The task → Please return the lines of the data that contain "NCBI".

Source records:

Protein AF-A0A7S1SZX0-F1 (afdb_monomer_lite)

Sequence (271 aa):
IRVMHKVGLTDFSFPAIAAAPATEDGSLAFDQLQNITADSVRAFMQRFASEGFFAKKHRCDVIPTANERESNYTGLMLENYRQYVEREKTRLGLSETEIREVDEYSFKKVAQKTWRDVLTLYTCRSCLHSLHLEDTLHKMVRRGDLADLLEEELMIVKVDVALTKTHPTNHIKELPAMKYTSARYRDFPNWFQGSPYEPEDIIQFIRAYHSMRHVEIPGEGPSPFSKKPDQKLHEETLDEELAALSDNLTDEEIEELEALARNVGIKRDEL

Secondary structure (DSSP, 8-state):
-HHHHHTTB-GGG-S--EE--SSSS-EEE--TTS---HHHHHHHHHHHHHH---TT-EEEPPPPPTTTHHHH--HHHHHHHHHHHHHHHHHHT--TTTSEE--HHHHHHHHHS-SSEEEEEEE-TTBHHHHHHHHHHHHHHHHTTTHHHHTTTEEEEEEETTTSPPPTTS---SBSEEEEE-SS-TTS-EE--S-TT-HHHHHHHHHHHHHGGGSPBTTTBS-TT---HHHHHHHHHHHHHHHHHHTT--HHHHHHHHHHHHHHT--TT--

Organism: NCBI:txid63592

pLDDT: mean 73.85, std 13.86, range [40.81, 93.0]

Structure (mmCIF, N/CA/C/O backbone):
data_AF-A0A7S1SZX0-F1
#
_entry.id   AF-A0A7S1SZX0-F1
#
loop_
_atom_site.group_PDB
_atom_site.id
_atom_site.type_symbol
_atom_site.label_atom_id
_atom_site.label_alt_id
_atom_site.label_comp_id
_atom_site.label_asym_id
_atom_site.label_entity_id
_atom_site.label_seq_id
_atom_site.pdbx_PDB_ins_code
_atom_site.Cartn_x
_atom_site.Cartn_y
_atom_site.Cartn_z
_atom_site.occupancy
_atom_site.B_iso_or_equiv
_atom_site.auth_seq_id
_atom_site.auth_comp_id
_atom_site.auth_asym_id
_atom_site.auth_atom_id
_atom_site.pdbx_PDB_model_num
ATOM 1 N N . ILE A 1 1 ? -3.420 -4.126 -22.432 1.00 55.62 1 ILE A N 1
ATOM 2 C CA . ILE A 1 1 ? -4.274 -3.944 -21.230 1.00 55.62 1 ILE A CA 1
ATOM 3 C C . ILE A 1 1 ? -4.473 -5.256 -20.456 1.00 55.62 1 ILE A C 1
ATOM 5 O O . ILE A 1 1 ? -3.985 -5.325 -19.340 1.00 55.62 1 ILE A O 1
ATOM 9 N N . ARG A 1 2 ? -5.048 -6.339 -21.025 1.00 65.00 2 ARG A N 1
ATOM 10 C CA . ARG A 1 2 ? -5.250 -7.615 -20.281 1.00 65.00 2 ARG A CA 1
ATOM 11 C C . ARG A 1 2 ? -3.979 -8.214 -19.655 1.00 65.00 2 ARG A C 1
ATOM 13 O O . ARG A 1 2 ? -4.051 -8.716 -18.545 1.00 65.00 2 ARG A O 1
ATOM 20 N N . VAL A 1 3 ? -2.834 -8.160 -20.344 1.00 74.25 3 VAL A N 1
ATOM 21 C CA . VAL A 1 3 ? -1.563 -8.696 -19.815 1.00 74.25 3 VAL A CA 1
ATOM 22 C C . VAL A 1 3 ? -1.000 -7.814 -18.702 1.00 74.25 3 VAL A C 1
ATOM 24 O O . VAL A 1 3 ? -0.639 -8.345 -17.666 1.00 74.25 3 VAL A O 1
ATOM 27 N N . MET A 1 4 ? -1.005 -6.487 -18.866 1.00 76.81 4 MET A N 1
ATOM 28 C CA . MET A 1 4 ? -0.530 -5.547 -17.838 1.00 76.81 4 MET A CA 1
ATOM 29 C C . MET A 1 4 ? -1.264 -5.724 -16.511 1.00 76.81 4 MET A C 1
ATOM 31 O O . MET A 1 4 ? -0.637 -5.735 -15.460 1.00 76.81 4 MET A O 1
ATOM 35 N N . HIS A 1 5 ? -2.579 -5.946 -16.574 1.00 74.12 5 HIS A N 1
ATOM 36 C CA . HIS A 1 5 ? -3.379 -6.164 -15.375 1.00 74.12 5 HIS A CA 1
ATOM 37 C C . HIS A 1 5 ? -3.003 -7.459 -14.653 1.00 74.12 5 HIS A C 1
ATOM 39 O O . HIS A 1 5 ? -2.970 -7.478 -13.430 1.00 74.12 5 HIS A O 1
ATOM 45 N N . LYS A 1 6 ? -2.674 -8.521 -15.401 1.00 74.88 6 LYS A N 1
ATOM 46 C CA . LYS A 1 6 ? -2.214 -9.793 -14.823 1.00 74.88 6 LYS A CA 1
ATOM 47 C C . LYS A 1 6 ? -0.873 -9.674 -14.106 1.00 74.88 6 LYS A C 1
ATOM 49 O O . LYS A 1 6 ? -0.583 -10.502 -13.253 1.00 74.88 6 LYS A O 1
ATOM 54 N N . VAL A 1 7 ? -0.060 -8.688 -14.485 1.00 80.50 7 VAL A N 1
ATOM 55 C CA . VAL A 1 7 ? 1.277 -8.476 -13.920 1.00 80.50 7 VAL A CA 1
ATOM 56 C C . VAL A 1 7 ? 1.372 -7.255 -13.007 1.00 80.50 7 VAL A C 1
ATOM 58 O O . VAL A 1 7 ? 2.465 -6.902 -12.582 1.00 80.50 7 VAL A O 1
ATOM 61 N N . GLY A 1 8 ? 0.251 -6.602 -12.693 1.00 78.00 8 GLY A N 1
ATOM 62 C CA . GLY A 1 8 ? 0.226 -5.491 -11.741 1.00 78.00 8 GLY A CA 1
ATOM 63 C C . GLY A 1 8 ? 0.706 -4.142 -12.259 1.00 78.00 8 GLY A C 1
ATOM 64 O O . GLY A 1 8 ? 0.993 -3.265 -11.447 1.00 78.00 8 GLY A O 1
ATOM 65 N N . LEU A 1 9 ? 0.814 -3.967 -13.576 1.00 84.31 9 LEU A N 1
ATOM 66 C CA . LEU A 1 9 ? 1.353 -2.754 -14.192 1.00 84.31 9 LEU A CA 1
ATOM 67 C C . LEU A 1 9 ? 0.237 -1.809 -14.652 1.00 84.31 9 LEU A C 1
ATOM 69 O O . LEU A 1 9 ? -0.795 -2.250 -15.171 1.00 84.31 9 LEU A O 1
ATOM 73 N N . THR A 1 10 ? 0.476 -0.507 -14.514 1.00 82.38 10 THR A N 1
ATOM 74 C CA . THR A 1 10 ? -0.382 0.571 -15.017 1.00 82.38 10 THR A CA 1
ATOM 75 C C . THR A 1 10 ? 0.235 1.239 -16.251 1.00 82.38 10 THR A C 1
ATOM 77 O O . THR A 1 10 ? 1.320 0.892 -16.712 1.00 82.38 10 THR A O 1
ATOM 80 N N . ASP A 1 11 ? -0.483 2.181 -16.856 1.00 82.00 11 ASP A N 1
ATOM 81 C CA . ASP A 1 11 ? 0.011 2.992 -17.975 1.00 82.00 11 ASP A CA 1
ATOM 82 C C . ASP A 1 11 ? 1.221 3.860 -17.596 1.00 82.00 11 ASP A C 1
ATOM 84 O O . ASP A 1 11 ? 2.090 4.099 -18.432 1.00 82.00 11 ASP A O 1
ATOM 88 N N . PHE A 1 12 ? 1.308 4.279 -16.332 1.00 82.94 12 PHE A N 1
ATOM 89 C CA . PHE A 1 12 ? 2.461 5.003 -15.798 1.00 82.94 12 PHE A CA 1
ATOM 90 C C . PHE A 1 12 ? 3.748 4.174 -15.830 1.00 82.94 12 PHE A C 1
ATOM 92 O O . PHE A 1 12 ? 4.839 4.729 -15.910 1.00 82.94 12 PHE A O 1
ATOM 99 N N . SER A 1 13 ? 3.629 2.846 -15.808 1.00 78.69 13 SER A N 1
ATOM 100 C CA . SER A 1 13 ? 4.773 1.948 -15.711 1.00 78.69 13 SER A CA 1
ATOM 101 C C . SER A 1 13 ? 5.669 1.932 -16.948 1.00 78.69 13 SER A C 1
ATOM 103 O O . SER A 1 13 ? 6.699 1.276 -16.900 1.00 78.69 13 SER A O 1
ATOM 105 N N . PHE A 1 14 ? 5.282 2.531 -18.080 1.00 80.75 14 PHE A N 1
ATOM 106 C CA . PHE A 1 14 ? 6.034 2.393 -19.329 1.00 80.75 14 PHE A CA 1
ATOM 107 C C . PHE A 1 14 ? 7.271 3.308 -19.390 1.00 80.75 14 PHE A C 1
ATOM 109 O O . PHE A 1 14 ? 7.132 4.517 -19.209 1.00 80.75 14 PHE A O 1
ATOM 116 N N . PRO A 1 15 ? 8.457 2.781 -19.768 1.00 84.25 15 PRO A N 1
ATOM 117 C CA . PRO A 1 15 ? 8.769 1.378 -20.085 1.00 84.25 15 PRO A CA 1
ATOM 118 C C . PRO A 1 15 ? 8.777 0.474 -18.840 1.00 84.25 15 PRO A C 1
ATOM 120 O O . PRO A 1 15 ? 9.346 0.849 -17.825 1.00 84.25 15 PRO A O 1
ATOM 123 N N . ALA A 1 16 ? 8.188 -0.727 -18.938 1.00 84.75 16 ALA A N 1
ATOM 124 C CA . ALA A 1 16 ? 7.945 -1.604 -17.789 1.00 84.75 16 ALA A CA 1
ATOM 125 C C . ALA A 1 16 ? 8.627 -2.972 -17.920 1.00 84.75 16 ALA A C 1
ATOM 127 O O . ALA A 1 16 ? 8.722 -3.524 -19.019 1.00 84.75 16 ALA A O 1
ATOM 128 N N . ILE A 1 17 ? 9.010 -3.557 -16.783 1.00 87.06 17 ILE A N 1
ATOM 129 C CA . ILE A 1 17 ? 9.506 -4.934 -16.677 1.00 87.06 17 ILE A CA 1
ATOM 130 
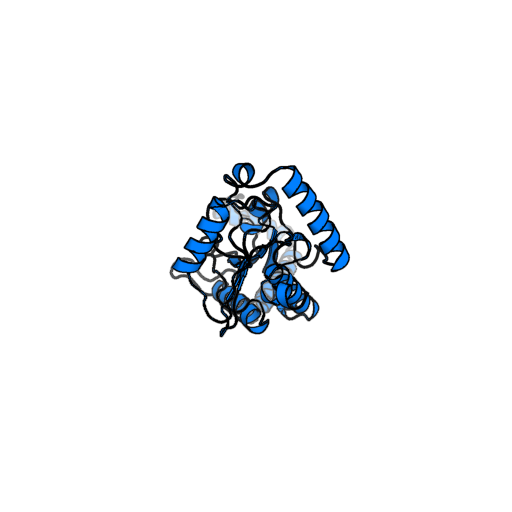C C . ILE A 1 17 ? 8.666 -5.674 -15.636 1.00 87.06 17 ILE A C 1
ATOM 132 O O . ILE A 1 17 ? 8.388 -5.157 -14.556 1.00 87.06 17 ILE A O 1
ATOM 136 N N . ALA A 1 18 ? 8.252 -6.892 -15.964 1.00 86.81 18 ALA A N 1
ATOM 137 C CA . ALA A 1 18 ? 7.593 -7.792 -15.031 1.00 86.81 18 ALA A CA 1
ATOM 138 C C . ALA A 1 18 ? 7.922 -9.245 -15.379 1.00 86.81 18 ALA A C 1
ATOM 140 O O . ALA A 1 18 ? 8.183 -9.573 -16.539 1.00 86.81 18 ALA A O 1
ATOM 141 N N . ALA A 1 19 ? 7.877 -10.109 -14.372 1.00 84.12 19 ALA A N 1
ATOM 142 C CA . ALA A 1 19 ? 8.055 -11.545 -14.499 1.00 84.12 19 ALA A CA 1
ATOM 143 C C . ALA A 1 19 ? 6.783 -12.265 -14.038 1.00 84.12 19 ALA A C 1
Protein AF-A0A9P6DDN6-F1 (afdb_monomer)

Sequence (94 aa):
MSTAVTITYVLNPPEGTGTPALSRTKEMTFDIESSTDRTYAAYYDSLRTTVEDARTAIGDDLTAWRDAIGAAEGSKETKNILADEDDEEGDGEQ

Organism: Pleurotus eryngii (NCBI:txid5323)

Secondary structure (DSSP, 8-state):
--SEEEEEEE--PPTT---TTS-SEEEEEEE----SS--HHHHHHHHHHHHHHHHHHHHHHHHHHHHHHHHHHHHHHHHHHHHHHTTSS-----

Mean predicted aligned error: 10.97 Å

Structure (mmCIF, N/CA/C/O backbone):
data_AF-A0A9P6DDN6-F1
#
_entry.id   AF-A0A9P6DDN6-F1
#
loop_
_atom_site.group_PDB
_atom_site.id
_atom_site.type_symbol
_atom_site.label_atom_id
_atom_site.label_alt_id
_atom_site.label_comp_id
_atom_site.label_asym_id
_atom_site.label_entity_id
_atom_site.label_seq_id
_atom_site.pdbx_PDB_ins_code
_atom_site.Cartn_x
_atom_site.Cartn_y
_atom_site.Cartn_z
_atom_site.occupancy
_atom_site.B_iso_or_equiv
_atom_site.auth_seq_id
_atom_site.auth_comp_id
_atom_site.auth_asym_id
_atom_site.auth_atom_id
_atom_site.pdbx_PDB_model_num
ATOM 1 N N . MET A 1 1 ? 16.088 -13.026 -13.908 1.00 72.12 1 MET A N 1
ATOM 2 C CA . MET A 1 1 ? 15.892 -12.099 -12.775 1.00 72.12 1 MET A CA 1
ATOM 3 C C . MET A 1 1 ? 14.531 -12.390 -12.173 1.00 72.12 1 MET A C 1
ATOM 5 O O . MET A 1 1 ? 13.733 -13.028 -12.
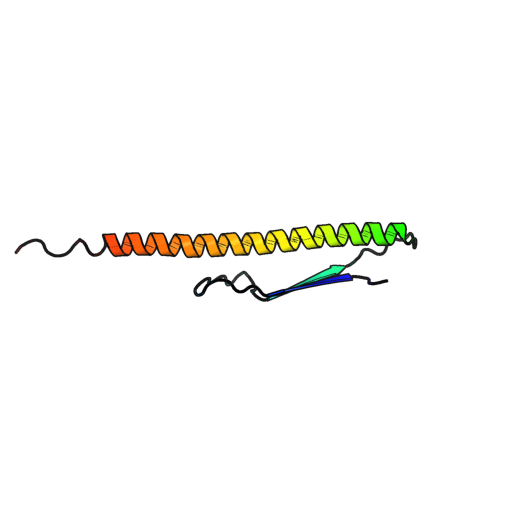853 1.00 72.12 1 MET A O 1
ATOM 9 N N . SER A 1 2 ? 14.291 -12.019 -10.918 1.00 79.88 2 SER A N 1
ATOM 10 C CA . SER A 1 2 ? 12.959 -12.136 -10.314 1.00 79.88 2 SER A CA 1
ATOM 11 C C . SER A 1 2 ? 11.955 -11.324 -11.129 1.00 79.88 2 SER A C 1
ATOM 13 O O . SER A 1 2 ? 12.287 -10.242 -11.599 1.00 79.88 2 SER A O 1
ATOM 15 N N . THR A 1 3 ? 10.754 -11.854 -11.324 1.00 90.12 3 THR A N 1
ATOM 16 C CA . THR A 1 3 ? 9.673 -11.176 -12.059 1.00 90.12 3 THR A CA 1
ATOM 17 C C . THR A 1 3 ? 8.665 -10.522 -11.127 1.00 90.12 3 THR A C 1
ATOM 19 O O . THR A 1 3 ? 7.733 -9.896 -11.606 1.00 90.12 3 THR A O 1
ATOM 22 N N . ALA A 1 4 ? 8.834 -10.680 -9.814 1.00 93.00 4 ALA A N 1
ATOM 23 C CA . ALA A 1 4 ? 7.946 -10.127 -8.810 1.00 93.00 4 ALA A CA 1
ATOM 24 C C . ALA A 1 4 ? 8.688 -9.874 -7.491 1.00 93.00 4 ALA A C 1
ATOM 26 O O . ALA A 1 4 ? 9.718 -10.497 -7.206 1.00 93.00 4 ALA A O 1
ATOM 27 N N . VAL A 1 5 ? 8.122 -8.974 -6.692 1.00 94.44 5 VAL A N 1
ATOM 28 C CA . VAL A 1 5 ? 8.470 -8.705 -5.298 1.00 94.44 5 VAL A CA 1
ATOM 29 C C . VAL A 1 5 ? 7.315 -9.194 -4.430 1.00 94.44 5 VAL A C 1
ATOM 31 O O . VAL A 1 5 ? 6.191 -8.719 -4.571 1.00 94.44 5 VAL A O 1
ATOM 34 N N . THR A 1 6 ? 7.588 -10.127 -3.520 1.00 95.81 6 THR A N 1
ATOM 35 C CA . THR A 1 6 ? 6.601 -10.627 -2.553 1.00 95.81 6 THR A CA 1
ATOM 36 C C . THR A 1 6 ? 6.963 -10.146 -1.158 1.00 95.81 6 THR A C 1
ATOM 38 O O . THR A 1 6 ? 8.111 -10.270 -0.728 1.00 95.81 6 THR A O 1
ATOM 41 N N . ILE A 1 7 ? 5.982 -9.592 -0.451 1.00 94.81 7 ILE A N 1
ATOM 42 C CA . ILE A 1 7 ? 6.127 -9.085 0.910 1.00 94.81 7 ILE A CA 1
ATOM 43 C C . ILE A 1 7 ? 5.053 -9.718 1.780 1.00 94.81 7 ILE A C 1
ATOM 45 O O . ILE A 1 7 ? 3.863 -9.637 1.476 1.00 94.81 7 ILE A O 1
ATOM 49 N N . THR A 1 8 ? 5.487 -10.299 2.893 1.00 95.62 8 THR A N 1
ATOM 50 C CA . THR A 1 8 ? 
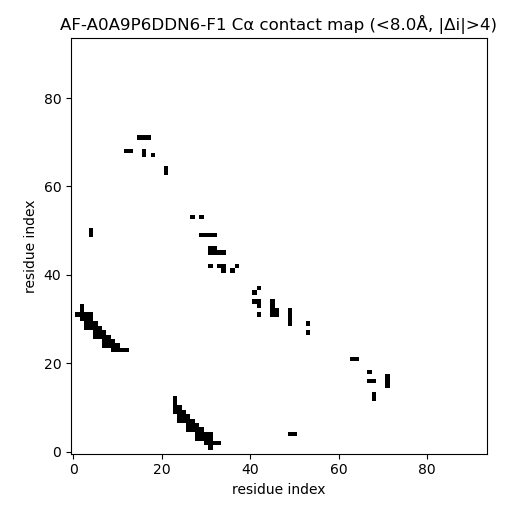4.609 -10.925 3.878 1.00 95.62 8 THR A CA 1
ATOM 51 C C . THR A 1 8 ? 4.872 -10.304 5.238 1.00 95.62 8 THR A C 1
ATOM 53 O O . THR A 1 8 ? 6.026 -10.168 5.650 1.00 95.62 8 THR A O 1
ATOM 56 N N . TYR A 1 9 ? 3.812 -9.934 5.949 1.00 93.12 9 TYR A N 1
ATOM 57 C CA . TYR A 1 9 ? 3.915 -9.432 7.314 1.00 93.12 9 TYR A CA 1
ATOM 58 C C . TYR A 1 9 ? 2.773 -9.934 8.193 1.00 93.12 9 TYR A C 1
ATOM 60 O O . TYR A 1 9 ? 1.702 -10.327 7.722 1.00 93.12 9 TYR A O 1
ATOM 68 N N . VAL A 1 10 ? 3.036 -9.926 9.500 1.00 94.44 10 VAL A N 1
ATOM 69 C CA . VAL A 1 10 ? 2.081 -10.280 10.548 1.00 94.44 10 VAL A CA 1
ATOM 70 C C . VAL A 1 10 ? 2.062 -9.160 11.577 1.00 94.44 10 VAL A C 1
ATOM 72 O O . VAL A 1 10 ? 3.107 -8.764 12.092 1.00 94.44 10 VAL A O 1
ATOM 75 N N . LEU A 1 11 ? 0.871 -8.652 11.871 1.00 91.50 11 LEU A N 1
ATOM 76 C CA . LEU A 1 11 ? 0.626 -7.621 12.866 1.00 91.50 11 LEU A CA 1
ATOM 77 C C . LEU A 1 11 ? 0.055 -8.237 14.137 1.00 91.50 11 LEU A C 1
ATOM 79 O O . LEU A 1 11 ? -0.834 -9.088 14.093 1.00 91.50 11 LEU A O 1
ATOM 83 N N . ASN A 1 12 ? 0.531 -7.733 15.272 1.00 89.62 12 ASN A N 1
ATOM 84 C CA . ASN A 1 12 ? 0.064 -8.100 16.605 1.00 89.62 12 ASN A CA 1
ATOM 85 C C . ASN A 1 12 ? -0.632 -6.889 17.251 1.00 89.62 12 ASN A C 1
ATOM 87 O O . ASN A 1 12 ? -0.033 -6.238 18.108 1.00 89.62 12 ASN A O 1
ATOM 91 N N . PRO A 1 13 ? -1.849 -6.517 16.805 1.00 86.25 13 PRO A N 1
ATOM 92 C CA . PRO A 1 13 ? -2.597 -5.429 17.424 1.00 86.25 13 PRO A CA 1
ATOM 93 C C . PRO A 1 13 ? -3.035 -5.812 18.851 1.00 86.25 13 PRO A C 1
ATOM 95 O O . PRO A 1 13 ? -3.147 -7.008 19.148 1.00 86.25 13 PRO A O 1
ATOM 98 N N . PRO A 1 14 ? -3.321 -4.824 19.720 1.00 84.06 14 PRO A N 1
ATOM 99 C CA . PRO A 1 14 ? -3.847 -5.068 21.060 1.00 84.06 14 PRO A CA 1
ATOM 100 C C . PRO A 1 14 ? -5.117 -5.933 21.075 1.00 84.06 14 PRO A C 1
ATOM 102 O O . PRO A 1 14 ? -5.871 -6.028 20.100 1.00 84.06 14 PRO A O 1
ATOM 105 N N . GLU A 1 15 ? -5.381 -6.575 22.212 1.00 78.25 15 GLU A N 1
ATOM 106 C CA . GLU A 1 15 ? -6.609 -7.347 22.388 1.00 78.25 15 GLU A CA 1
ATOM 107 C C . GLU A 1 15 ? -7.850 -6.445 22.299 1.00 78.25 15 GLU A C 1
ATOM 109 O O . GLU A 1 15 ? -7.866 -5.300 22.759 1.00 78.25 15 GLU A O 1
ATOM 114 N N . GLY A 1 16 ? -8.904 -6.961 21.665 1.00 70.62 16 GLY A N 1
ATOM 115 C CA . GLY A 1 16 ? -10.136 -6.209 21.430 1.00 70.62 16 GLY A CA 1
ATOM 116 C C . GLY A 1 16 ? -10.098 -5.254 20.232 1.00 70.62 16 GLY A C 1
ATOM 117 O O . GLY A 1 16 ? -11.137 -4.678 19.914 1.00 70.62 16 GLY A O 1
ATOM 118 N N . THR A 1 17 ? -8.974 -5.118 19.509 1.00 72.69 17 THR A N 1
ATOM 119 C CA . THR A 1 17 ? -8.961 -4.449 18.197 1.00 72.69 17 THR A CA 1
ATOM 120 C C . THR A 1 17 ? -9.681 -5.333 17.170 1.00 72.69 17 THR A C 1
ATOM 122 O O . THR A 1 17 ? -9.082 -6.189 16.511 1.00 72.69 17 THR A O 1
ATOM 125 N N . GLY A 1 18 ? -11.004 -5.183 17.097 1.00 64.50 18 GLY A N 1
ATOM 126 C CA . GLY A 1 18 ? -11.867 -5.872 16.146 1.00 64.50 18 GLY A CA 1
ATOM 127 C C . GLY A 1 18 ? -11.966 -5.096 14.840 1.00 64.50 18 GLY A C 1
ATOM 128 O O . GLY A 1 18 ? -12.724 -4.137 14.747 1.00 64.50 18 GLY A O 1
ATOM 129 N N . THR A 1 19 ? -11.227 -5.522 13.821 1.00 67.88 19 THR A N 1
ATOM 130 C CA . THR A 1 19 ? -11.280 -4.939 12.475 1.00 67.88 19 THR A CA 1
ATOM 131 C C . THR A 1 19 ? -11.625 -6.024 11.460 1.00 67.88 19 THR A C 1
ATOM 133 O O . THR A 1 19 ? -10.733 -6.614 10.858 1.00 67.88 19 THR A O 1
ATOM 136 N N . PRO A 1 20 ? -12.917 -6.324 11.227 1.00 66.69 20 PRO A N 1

Solution below →
Organism: NCBI:txid63592
Organism: Pleurotus eryngii (NCBI:txid5323)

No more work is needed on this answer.